Push collection auto-commit

I’ve just discovered these two settings for auto-commits, which seem to contradict.
If it commits after every change, why does it need to commit again?

push.scheduler.changes-before-auto-commit=1

By default a Push collection will trigger a commit after every change, making a document searchable as soon as it is added to a push collection.

(https://docs.funnelback.com/collections/collection-types/push/push-collection-options/push_scheduler_changes_before_auto_commit_collection_cfg.html)

push.scheduler.auto-commit-timeout-seconds=300

By default, a commit is triggered every 5 minutes.

(https://docs.funnelback.com/collections/collection-types/push/push-collection-options/push_scheduler_auto_commit_timeout_seconds_collection_cfg.html)

The reason I’m looking is that our collection doesn’t seem to commit after every change, so I’m going to try setting these to help…

Oh, these are both ‘scheduler’ settings, so perhaps these two settings work in conjunction. IE:

Every x minutes, the scheduler checks if y or more changes have been made, and if so, commit.

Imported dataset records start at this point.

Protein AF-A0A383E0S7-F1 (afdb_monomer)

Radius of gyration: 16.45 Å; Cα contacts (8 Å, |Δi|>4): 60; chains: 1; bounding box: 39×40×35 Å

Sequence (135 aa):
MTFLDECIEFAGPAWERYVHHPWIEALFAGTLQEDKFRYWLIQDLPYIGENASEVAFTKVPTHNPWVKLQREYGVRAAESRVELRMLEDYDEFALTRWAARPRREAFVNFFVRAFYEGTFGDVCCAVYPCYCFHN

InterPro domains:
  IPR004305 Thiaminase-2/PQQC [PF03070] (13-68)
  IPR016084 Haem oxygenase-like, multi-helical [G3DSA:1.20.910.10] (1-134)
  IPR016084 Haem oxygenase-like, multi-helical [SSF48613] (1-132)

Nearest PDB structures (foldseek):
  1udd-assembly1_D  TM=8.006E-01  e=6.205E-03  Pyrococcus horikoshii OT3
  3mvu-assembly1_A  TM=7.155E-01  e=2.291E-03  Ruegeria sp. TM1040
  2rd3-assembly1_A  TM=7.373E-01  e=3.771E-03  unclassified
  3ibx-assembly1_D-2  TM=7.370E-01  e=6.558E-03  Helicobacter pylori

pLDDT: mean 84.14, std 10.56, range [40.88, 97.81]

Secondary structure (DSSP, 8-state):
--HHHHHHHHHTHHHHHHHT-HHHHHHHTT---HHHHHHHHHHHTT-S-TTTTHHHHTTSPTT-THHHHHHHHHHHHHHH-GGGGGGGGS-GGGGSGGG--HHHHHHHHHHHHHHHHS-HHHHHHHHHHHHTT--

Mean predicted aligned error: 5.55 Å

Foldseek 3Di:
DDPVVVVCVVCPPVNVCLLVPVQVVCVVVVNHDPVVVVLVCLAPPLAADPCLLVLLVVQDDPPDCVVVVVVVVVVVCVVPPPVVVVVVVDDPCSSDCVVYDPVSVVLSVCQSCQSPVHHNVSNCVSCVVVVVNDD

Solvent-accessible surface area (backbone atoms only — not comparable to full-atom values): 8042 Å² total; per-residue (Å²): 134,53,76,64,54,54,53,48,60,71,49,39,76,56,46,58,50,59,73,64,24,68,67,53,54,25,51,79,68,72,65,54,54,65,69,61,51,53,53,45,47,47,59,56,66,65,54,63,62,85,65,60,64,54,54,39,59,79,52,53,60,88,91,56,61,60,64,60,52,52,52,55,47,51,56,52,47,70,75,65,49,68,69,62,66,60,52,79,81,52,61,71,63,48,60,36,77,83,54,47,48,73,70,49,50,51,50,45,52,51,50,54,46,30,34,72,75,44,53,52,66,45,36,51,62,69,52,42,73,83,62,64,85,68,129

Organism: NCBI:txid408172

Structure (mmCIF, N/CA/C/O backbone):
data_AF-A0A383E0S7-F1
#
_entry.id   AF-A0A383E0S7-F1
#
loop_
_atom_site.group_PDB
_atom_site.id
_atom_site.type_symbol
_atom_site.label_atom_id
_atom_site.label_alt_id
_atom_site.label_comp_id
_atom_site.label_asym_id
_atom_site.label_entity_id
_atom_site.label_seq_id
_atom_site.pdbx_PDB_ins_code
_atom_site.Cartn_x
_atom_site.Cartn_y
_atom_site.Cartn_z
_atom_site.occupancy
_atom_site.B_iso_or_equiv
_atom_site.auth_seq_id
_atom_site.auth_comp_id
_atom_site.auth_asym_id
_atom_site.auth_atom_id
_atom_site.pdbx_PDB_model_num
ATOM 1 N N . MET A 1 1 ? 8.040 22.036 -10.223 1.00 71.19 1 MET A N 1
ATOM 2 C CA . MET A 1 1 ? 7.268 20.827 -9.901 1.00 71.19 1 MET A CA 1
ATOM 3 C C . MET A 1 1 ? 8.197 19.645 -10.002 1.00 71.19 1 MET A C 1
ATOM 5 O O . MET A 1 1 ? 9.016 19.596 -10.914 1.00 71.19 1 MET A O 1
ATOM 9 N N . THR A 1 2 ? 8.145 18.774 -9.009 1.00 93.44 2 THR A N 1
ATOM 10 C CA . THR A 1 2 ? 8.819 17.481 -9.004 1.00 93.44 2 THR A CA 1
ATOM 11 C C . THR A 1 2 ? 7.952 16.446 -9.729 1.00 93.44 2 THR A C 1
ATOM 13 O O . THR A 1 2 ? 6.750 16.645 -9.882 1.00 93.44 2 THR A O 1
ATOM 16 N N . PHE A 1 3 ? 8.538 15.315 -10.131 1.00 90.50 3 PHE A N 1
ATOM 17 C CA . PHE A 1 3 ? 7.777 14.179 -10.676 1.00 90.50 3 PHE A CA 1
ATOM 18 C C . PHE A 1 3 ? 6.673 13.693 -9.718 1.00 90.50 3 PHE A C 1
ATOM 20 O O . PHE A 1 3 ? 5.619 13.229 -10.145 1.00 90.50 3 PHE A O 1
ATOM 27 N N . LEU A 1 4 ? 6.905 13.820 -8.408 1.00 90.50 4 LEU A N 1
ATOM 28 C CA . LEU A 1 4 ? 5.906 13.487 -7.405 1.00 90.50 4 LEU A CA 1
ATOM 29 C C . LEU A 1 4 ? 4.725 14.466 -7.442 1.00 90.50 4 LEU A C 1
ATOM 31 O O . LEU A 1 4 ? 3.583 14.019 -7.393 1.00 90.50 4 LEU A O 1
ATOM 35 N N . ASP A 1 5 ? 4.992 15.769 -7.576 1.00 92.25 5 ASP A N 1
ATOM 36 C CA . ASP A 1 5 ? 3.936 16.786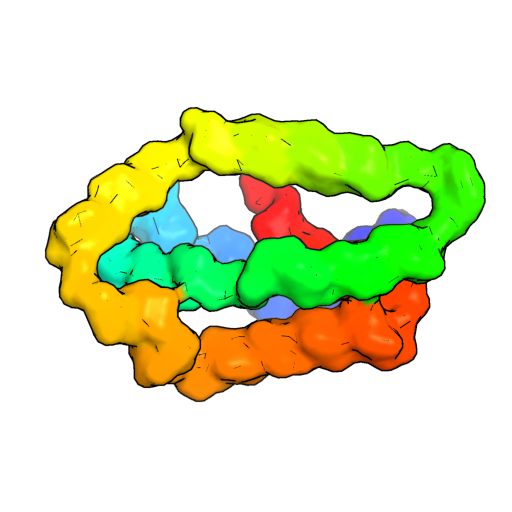 -7.681 1.00 92.25 5 ASP A CA 1
ATOM 37 C C . ASP A 1 5 ? 3.030 16.495 -8.887 1.00 92.25 5 ASP A C 1
ATOM 39 O O . ASP A 1 5 ? 1.811 16.553 -8.770 1.00 92.25 5 ASP A O 1
ATOM 43 N N . GLU A 1 6 ? 3.621 16.104 -10.021 1.00 94.75 6 GLU A N 1
ATOM 44 C CA . GLU A 1 6 ? 2.888 15.716 -11.233 1.00 94.75 6 GLU A CA 1
ATOM 45 C C . GLU A 1 6 ? 2.022 14.464 -11.009 1.00 94.75 6 GLU A C 1
ATOM 47 O O . GLU A 1 6 ? 0.865 14.421 -11.429 1.00 94.75 6 GLU A O 1
ATOM 52 N N . CYS A 1 7 ? 2.547 13.450 -10.310 1.00 93.44 7 CYS A N 1
ATOM 53 C CA . CYS A 1 7 ? 1.784 12.249 -9.953 1.00 93.44 7 CYS A CA 1
ATOM 54 C C . CYS A 1 7 ? 0.599 12.565 -9.025 1.00 93.44 7 CYS A C 1
ATOM 56 O O . CYS A 1 7 ? -0.492 12.019 -9.205 1.00 93.44 7 CYS A O 1
ATOM 58 N N . ILE A 1 8 ? 0.810 13.434 -8.033 1.00 92.25 8 ILE A N 1
ATOM 59 C CA . ILE A 1 8 ? -0.226 13.858 -7.083 1.00 92.25 8 ILE A CA 1
ATOM 60 C C . ILE A 1 8 ? -1.304 14.669 -7.807 1.00 92.25 8 ILE A C 1
ATOM 62 O O . ILE A 1 8 ? -2.494 14.397 -7.640 1.00 92.25 8 ILE A O 1
ATOM 66 N N . GLU A 1 9 ? -0.902 15.611 -8.662 1.00 94.81 9 GLU A N 1
ATOM 67 C CA . GLU A 1 9 ? -1.821 16.392 -9.490 1.00 94.81 9 GLU A CA 1
ATOM 68 C C . GLU A 1 9 ? -2.661 15.482 -10.397 1.00 94.81 9 GLU A C 1
ATOM 70 O O . GLU A 1 9 ? -3.883 15.629 -10.461 1.00 94.81 9 GLU A O 1
ATOM 75 N N . PHE A 1 10 ? -2.036 14.480 -11.025 1.00 95.31 10 PHE A N 1
ATOM 76 C CA . PHE A 1 10 ? -2.728 13.493 -11.854 1.00 95.31 10 PHE A CA 1
ATOM 77 C C . PHE A 1 10 ? -3.747 12.657 -11.064 1.00 95.31 10 PHE A C 1
ATOM 79 O O . PHE A 1 10 ? -4.854 12.405 -11.545 1.00 95.31 10 PHE A O 1
ATOM 86 N N . ALA A 1 11 ? -3.403 12.231 -9.844 1.00 94.12 11 ALA A N 1
ATOM 87 C CA . ALA A 1 11 ? -4.321 11.502 -8.967 1.00 94.12 11 ALA A CA 1
ATOM 88 C C . ALA A 1 11 ? -5.508 12.372 -8.508 1.00 94.12 11 ALA A C 1
ATOM 90 O O . ALA A 1 11 ? -6.590 11.852 -8.192 1.00 94.12 11 ALA A O 1
ATOM 91 N N . GLY A 1 12 ? -5.321 13.693 -8.488 1.00 95.31 12 GLY A N 1
ATOM 92 C CA . GLY A 1 12 ? -6.362 14.680 -8.250 1.00 95.31 12 GLY A CA 1
ATOM 93 C C . GLY A 1 12 ? -7.134 14.408 -6.951 1.00 95.31 12 GLY A C 1
ATOM 94 O O . GLY A 1 12 ? -6.539 14.078 -5.924 1.00 95.31 12 GLY A O 1
ATOM 95 N N . PRO A 1 13 ? -8.481 14.464 -6.960 1.00 96.50 13 PRO A N 1
ATOM 96 C CA . PRO A 1 13 ? -9.282 14.277 -5.747 1.00 96.50 13 PRO A CA 1
ATOM 97 C C . PRO A 1 13 ? -9.137 12.907 -5.071 1.00 96.50 13 PRO A C 1
ATOM 99 O O . PRO A 1 13 ? -9.601 12.731 -3.945 1.00 96.50 13 PRO A O 1
ATOM 102 N N . ALA A 1 14 ? -8.587 11.899 -5.758 1.00 94.94 14 ALA A N 1
ATOM 103 C CA . ALA A 1 14 ? -8.348 10.599 -5.141 1.00 94.94 14 ALA A CA 1
ATOM 104 C C . ALA A 1 14 ? -7.222 10.663 -4.104 1.00 94.94 14 ALA A C 1
ATOM 106 O O . ALA A 1 14 ? -7.337 9.996 -3.079 1.00 94.94 14 ALA A O 1
ATOM 107 N N . TRP A 1 15 ? -6.200 11.492 -4.343 1.00 93.25 15 TRP A N 1
ATOM 108 C CA . TRP A 1 15 ? -5.091 11.692 -3.414 1.00 93.25 15 TRP A CA 1
ATOM 109 C C . TRP A 1 15 ? -5.571 12.300 -2.095 1.00 93.25 15 TRP A C 1
ATOM 111 O O . TRP A 1 15 ? -5.386 11.707 -1.037 1.00 93.25 15 TRP A O 1
ATOM 121 N N . GLU A 1 16 ? -6.316 13.404 -2.165 1.00 92.88 16 GLU A N 1
ATOM 122 C CA . GLU A 1 16 ? -6.863 14.073 -0.978 1.00 92.88 16 GLU A CA 1
ATOM 123 C C . GLU A 1 16 ? -7.777 13.155 -0.157 1.00 92.88 16 GLU A C 1
ATOM 125 O O . GLU A 1 16 ? -7.678 13.088 1.065 1.00 92.88 16 GLU A O 1
ATOM 130 N N . ARG A 1 17 ? -8.638 12.368 -0.818 1.00 95.00 17 ARG A N 1
ATOM 131 C CA . ARG A 1 17 ? -9.501 11.393 -0.125 1.00 95.00 17 ARG A CA 1
ATOM 132 C C . ARG A 1 17 ? -8.730 10.236 0.497 1.00 95.00 17 ARG A C 1
ATOM 134 O O . ARG A 1 17 ? -9.240 9.620 1.430 1.00 95.00 17 ARG A O 1
ATOM 141 N N . TYR A 1 18 ? -7.583 9.885 -0.072 1.00 91.75 18 TYR A N 1
ATOM 142 C CA . TYR A 1 18 ? -6.714 8.855 0.470 1.00 91.75 18 TYR A CA 1
ATOM 143 C C . TYR A 1 18 ? -6.013 9.362 1.729 1.00 91.75 18 TYR A C 1
ATOM 145 O O . TYR A 1 18 ? -6.126 8.714 2.765 1.00 91.75 18 TYR A O 1
ATOM 153 N N . VAL A 1 19 ? -5.380 10.537 1.661 1.00 91.19 19 VAL A N 1
ATOM 154 C CA . VAL A 1 19 ? -4.653 11.143 2.787 1.00 91.19 19 VAL A CA 1
ATOM 155 C C . VAL A 1 19 ? -5.595 11.483 3.946 1.00 91.19 19 VAL A C 1
ATOM 157 O O . VAL A 1 19 ? -5.298 11.152 5.090 1.00 91.19 19 VAL A O 1
ATOM 160 N N . HIS A 1 20 ? -6.770 12.044 3.649 1.00 93.25 20 HIS A N 1
ATOM 161 C CA . HIS A 1 20 ? -7.784 12.439 4.637 1.00 93.25 20 HIS A CA 1
ATOM 162 C C . HIS A 1 20 ? -8.931 11.430 4.757 1.00 93.25 20 HIS A C 1
ATOM 164 O O . HIS A 1 20 ? -10.092 11.787 4.990 1.00 93.25 20 HIS A O 1
ATOM 170 N N . HIS A 1 21 ? -8.648 10.141 4.552 1.00 94.88 21 HIS A N 1
ATOM 171 C CA . HIS A 1 21 ? -9.686 9.130 4.692 1.00 94.88 21 HIS A CA 1
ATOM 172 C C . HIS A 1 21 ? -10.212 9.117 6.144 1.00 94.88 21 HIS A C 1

Also worth asking if the collection needs to be re-started for these to take effect?

Either way, our collection seems to be taking up to 25mins to commit, which I’d really like some help to explain!

Hi

By default the push collection will schedule a commit to run after each change as well as five minutes since the last commit. They do not contradict each other the timeout one does not prevent the commits after some number of changes.

I suspect that some other issue exists as to why commits are slow.

Have you confirmed commits are slow go to the API UI and go to the Push API and run a commit with ‘wait-for-completion’ set to true.

If that took a long time then we should find out which step is taking a long time.

Go to https://funnelback-server:admin-port/push-api/monitor/metrics?pretty=true e.g.
https://example.com:8443/push-api/monitor/metrics?pretty=true

Now look for the metrics that have the form:

push-core.collection.your-collection.update-steps.Step-Something

e.g.

push-core.collection.some-push-collection.update-steps.Step-QueryIndependentEvidenceCollectionLevel

and look for ones which have a high ‘max’ or ‘mean’ value. What steps are they?

It could be that the commit itself is fast but the time from a document being added to push completing a commit is slow. That could be because it is taking a long time for push to be able to run a commit for your collection. Check for your collection the metric:

push-core.collection.some-push-collection.commit-wait-timer

if that is really high that might help explain what is going on. That should be reporting the amount of time it took from when push requested a commit to run on that collection to the time the request actually started. If a single Funnelback instance is hosting many Push collections this could be high. You can allow push to use more resources for these types of jobs with push.worker-thread-count, this can be set in global.cfg and the default is in global.cfg.default

Thanks Luke, some responses:

These were pretty quick, maybe up to a couple of seconds.

[quote=“LukeButters, post:5, topic:10040”]look for ones which have a high ‘max’ or ‘mean’ value. What steps are they?
[/quote]

push-core.collection.monash-push-news.update-steps.Step-AnnieAMetaHardLinkFilesToComponents:     
max:     1.9666713210000002

push-core.collection.monash-push-news.update-steps.Step-BuildAutoCompletion:     
max:     2.9463206250000002

push-core.collection.monash-push-events.commit-wait-timer:	
count:	3
max:	2.164869292

push-core.collection.monash-push-events.merge-running-timer	
count	1
max	2.14296818
mean	2.14296818

push-core.collection.monash-push-events.commit-running-timer	
count	3
max	2.2238981460000002
mean	1.5402782444428902

Looks like there’s no settings at all.. what would be a good value to try? I see from docs it defaults to number of CPUs.

cd /opt/funnelback/conf
grep 'push' global.cfg*
# (no results)

Out of curiosity I wonder if the folders in the collection log relates to number of threads? (/opt/funnelback/data/collection-name/live/log ). Currently there’s 17 folders.